The same thing happened in a parallel way within the processing of the brain.  The reptile brain gave rise to the mid-brain and that became the substrate of the cerebrum which particularly specialized in the creation of the forebrain where we now detect such granular specializations as “net cells” (mapping) and “mirror” or “spindle cells” (empathy).  Small structures like the two hippocampi, one over each ear, and -- at the core -- the pituitary guidance system that uses circulating chemistry that coordinates with neural impulses.  The list of small specializing bits constantly increases.

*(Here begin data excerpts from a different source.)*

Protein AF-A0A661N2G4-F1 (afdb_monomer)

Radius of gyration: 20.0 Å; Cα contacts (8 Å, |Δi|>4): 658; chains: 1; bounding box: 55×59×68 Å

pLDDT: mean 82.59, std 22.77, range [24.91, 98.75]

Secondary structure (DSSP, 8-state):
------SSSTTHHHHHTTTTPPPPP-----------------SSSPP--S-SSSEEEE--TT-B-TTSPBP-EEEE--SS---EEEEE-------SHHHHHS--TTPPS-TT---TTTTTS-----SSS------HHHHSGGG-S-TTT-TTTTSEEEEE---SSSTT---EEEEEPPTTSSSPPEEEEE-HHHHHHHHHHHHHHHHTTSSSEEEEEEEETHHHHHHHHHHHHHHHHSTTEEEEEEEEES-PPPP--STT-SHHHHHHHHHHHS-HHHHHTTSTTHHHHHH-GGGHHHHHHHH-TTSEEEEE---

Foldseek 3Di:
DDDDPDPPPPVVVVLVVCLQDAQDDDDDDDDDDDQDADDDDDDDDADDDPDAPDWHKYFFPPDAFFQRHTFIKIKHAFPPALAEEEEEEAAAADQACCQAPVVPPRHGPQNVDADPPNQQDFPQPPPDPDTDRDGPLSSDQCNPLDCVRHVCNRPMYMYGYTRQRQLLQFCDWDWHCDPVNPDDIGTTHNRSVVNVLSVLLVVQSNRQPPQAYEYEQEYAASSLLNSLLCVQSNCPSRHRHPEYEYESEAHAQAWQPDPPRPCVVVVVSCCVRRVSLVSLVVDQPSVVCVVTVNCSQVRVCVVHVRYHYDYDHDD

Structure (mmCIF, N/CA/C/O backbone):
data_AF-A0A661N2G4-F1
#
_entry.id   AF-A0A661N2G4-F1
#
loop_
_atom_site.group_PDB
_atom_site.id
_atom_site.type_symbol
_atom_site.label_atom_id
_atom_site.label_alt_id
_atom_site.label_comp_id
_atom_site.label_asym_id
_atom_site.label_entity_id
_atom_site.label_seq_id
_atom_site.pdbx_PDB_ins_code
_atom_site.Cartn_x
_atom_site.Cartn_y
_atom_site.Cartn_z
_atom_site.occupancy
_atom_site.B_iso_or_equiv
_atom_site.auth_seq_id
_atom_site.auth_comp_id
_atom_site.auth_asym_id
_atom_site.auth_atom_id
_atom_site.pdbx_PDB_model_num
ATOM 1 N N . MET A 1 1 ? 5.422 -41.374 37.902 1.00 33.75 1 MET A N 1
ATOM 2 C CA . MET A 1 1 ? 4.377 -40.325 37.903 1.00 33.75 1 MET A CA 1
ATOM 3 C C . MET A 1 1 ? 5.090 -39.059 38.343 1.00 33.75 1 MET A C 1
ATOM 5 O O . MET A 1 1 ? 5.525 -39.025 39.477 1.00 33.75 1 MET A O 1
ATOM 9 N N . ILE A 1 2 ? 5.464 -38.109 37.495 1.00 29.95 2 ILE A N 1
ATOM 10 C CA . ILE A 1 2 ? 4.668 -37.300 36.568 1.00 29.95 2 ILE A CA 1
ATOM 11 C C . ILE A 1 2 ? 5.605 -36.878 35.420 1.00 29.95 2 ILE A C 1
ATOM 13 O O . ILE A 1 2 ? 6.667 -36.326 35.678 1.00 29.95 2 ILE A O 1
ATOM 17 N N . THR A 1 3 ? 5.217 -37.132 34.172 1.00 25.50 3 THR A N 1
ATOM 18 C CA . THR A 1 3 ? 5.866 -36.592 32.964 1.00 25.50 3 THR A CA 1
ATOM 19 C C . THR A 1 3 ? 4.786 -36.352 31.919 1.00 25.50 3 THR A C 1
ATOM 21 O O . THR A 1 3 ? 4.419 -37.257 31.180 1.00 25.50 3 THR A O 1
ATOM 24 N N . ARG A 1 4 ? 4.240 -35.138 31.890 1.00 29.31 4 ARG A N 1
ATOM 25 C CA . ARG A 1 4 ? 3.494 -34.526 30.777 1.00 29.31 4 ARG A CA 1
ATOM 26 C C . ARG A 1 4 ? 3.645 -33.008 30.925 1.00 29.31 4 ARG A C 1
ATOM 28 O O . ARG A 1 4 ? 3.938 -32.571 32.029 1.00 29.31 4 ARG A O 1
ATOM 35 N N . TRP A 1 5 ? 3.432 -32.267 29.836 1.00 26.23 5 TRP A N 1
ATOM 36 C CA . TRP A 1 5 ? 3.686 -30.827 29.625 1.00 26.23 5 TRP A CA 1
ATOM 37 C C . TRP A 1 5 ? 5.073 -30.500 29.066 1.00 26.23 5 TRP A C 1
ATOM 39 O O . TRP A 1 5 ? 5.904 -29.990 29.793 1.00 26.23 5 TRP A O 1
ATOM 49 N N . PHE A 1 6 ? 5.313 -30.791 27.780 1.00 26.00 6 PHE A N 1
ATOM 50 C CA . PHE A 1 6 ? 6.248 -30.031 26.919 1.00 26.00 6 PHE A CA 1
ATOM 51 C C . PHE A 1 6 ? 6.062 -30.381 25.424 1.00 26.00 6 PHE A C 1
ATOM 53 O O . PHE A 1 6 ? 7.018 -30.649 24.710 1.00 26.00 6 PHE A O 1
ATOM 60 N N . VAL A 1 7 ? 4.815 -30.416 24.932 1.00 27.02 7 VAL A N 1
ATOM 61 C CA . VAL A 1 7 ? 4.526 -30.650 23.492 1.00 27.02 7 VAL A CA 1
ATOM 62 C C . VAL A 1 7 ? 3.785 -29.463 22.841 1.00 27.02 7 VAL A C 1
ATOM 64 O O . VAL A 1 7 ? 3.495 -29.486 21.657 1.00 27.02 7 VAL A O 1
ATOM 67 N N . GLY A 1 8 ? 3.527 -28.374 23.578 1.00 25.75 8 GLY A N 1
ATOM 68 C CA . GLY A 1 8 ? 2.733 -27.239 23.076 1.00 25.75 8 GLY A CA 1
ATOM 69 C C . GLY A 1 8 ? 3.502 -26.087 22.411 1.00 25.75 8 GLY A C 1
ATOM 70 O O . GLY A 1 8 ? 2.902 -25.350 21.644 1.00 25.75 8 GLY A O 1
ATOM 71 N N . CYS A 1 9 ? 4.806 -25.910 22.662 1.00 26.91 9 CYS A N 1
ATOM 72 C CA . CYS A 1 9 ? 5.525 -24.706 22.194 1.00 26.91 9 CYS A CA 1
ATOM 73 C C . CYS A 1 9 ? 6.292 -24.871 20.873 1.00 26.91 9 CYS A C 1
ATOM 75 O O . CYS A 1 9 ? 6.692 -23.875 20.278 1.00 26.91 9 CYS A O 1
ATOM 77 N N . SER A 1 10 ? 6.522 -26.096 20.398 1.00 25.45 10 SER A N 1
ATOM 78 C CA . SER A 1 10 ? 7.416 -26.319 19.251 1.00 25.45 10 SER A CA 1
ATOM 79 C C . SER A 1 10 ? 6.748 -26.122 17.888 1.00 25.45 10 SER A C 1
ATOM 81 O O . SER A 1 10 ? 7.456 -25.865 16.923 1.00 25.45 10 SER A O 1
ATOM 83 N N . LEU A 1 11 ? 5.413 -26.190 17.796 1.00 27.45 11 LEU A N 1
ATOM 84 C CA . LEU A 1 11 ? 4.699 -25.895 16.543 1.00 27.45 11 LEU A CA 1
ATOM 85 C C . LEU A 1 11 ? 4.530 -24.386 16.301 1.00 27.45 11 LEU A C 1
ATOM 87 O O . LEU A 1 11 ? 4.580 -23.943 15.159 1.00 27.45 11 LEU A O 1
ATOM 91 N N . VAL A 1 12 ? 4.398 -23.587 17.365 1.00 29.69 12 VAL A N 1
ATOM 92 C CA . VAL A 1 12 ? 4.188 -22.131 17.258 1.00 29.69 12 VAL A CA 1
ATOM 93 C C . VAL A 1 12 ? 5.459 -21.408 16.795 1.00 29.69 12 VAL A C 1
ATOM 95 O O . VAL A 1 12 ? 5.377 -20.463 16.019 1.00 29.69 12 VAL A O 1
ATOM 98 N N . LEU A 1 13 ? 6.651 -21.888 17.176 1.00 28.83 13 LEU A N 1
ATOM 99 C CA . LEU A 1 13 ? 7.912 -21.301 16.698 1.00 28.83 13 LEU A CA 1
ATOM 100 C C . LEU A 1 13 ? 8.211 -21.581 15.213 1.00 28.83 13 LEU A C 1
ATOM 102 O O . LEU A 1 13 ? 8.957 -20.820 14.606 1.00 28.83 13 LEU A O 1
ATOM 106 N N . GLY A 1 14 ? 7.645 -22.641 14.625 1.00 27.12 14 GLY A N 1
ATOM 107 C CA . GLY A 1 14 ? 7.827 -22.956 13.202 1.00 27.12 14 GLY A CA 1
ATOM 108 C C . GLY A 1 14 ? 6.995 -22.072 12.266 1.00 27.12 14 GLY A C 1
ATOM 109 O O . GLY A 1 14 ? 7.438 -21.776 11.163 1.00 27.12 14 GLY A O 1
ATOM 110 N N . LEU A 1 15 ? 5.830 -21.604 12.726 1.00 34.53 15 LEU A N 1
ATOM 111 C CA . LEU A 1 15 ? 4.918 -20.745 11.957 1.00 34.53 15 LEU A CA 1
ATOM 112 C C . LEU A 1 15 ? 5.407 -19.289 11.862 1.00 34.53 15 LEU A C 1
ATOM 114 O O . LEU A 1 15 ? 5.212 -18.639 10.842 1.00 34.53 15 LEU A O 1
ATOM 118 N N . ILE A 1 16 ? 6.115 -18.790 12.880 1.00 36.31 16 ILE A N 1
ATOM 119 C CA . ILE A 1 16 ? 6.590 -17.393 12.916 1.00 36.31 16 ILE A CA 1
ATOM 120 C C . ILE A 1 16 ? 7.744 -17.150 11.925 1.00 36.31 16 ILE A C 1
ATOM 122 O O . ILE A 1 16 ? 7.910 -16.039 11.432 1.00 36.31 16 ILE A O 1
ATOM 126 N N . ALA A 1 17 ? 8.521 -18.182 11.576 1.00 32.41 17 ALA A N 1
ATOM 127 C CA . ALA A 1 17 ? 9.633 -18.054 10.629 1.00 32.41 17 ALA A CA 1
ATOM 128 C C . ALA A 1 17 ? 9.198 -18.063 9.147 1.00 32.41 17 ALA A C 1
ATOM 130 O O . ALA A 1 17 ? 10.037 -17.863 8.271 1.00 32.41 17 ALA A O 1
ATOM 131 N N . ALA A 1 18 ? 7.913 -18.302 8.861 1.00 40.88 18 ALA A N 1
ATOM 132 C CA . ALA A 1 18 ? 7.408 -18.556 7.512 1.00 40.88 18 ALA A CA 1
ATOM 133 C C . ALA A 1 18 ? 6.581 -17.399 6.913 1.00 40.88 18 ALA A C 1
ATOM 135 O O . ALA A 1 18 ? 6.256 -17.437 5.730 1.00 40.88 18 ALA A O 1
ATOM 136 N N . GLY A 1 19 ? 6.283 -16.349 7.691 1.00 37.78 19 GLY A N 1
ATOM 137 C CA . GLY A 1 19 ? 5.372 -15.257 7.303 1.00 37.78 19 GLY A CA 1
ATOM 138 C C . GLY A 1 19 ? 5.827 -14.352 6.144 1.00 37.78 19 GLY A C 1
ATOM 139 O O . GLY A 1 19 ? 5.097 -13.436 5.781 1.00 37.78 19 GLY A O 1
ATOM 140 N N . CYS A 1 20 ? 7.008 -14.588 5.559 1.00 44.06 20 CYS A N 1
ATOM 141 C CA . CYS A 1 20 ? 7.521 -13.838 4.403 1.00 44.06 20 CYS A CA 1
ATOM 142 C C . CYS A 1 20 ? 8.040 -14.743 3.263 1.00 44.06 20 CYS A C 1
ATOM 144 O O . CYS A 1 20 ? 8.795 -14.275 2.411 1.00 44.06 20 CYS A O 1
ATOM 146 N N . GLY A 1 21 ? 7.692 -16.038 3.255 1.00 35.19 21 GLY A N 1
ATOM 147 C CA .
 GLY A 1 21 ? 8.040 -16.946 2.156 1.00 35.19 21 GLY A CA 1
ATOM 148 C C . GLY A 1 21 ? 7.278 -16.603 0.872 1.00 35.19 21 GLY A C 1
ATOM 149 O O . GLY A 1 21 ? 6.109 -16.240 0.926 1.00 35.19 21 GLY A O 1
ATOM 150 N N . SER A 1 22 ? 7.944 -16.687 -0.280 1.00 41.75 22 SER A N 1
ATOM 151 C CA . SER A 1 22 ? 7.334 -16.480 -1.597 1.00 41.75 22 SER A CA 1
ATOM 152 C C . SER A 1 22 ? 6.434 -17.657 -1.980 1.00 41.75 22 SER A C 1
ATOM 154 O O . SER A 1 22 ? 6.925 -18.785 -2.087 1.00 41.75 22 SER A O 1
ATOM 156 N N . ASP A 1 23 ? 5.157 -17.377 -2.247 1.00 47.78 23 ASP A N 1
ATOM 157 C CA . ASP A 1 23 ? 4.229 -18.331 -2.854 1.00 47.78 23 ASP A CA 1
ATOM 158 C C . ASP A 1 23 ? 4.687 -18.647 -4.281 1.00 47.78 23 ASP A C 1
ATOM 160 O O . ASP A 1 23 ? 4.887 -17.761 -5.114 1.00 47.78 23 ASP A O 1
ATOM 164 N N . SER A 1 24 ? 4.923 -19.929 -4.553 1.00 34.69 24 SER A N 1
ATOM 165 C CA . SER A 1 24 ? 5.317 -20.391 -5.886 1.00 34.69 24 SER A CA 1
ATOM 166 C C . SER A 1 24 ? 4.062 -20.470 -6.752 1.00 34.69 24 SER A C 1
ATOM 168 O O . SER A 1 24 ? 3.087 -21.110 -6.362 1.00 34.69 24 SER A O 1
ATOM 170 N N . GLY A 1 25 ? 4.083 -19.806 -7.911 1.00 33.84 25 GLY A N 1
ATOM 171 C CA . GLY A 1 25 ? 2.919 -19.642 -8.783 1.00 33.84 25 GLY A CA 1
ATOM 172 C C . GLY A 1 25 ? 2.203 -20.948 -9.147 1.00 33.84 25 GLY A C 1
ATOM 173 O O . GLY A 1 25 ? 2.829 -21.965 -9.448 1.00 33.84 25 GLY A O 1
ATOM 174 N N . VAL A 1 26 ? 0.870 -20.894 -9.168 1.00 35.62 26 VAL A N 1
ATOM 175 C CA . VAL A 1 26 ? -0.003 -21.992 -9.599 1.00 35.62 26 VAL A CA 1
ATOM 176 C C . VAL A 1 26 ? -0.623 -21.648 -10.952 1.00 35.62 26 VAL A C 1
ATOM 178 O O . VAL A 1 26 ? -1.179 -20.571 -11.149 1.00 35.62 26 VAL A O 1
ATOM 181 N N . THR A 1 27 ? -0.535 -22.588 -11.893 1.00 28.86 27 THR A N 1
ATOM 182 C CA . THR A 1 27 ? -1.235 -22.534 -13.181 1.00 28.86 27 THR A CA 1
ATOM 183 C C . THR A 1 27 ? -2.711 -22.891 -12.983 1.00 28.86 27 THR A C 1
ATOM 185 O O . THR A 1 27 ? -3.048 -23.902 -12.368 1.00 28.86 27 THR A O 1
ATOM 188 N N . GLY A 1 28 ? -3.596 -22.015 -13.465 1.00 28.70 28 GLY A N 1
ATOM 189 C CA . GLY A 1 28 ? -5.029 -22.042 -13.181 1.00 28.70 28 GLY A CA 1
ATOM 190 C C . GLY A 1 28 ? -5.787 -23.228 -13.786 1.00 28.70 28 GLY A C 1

The size of a brain makes no difference.  Its complexity gives it enormous potential.  But that potential is shaped from before the moment of birth.  Evolution happens as much by subtraction and deconstruction as by addition and construction.  We can see some of this in the development of the fetus when gills or a tail appear and then disappear.  But the most crucial example in humans is that at birth the brain begins small and dense but then, in response to the senses, carves itself into a “shape” or structure adapted to dealing with that world it encounters.

Culture is an emergent system among the people as they interact with their environment, including each other.  It is supported and limited by the shapes of the brains of the people, but brains can respond to culture in ways that allow them to have new insights -- to carve away or add-on insights and perceptions.  Again, those that contribute to the welfare of the person will persist as “identity” and those that contribute to the survival of the group will become their “civilization” that will continue so long as conditions of the environment don’t collapse.  The environment does change -- sometimes abruptly.

In order to cope with the changes one of the ways that brains change themselves is by using the “scientific method” which is a way of testing reality with hypotheses by accumulating evidence and synthesizing it into new insights.  But another way of changing is to create moments of suspended or deepened function (“liminal”) in which the various parts of the brain are open to reorganization -- though the moment may only reconfirm previous convictions.  These are often highly emotional, not felt as rational, and can be identity changing.  If shared in an effective way (theatre, art, stories), they can change whole cultures.

That’s my story and I’m sticking to it.  Until the next paradigm shift.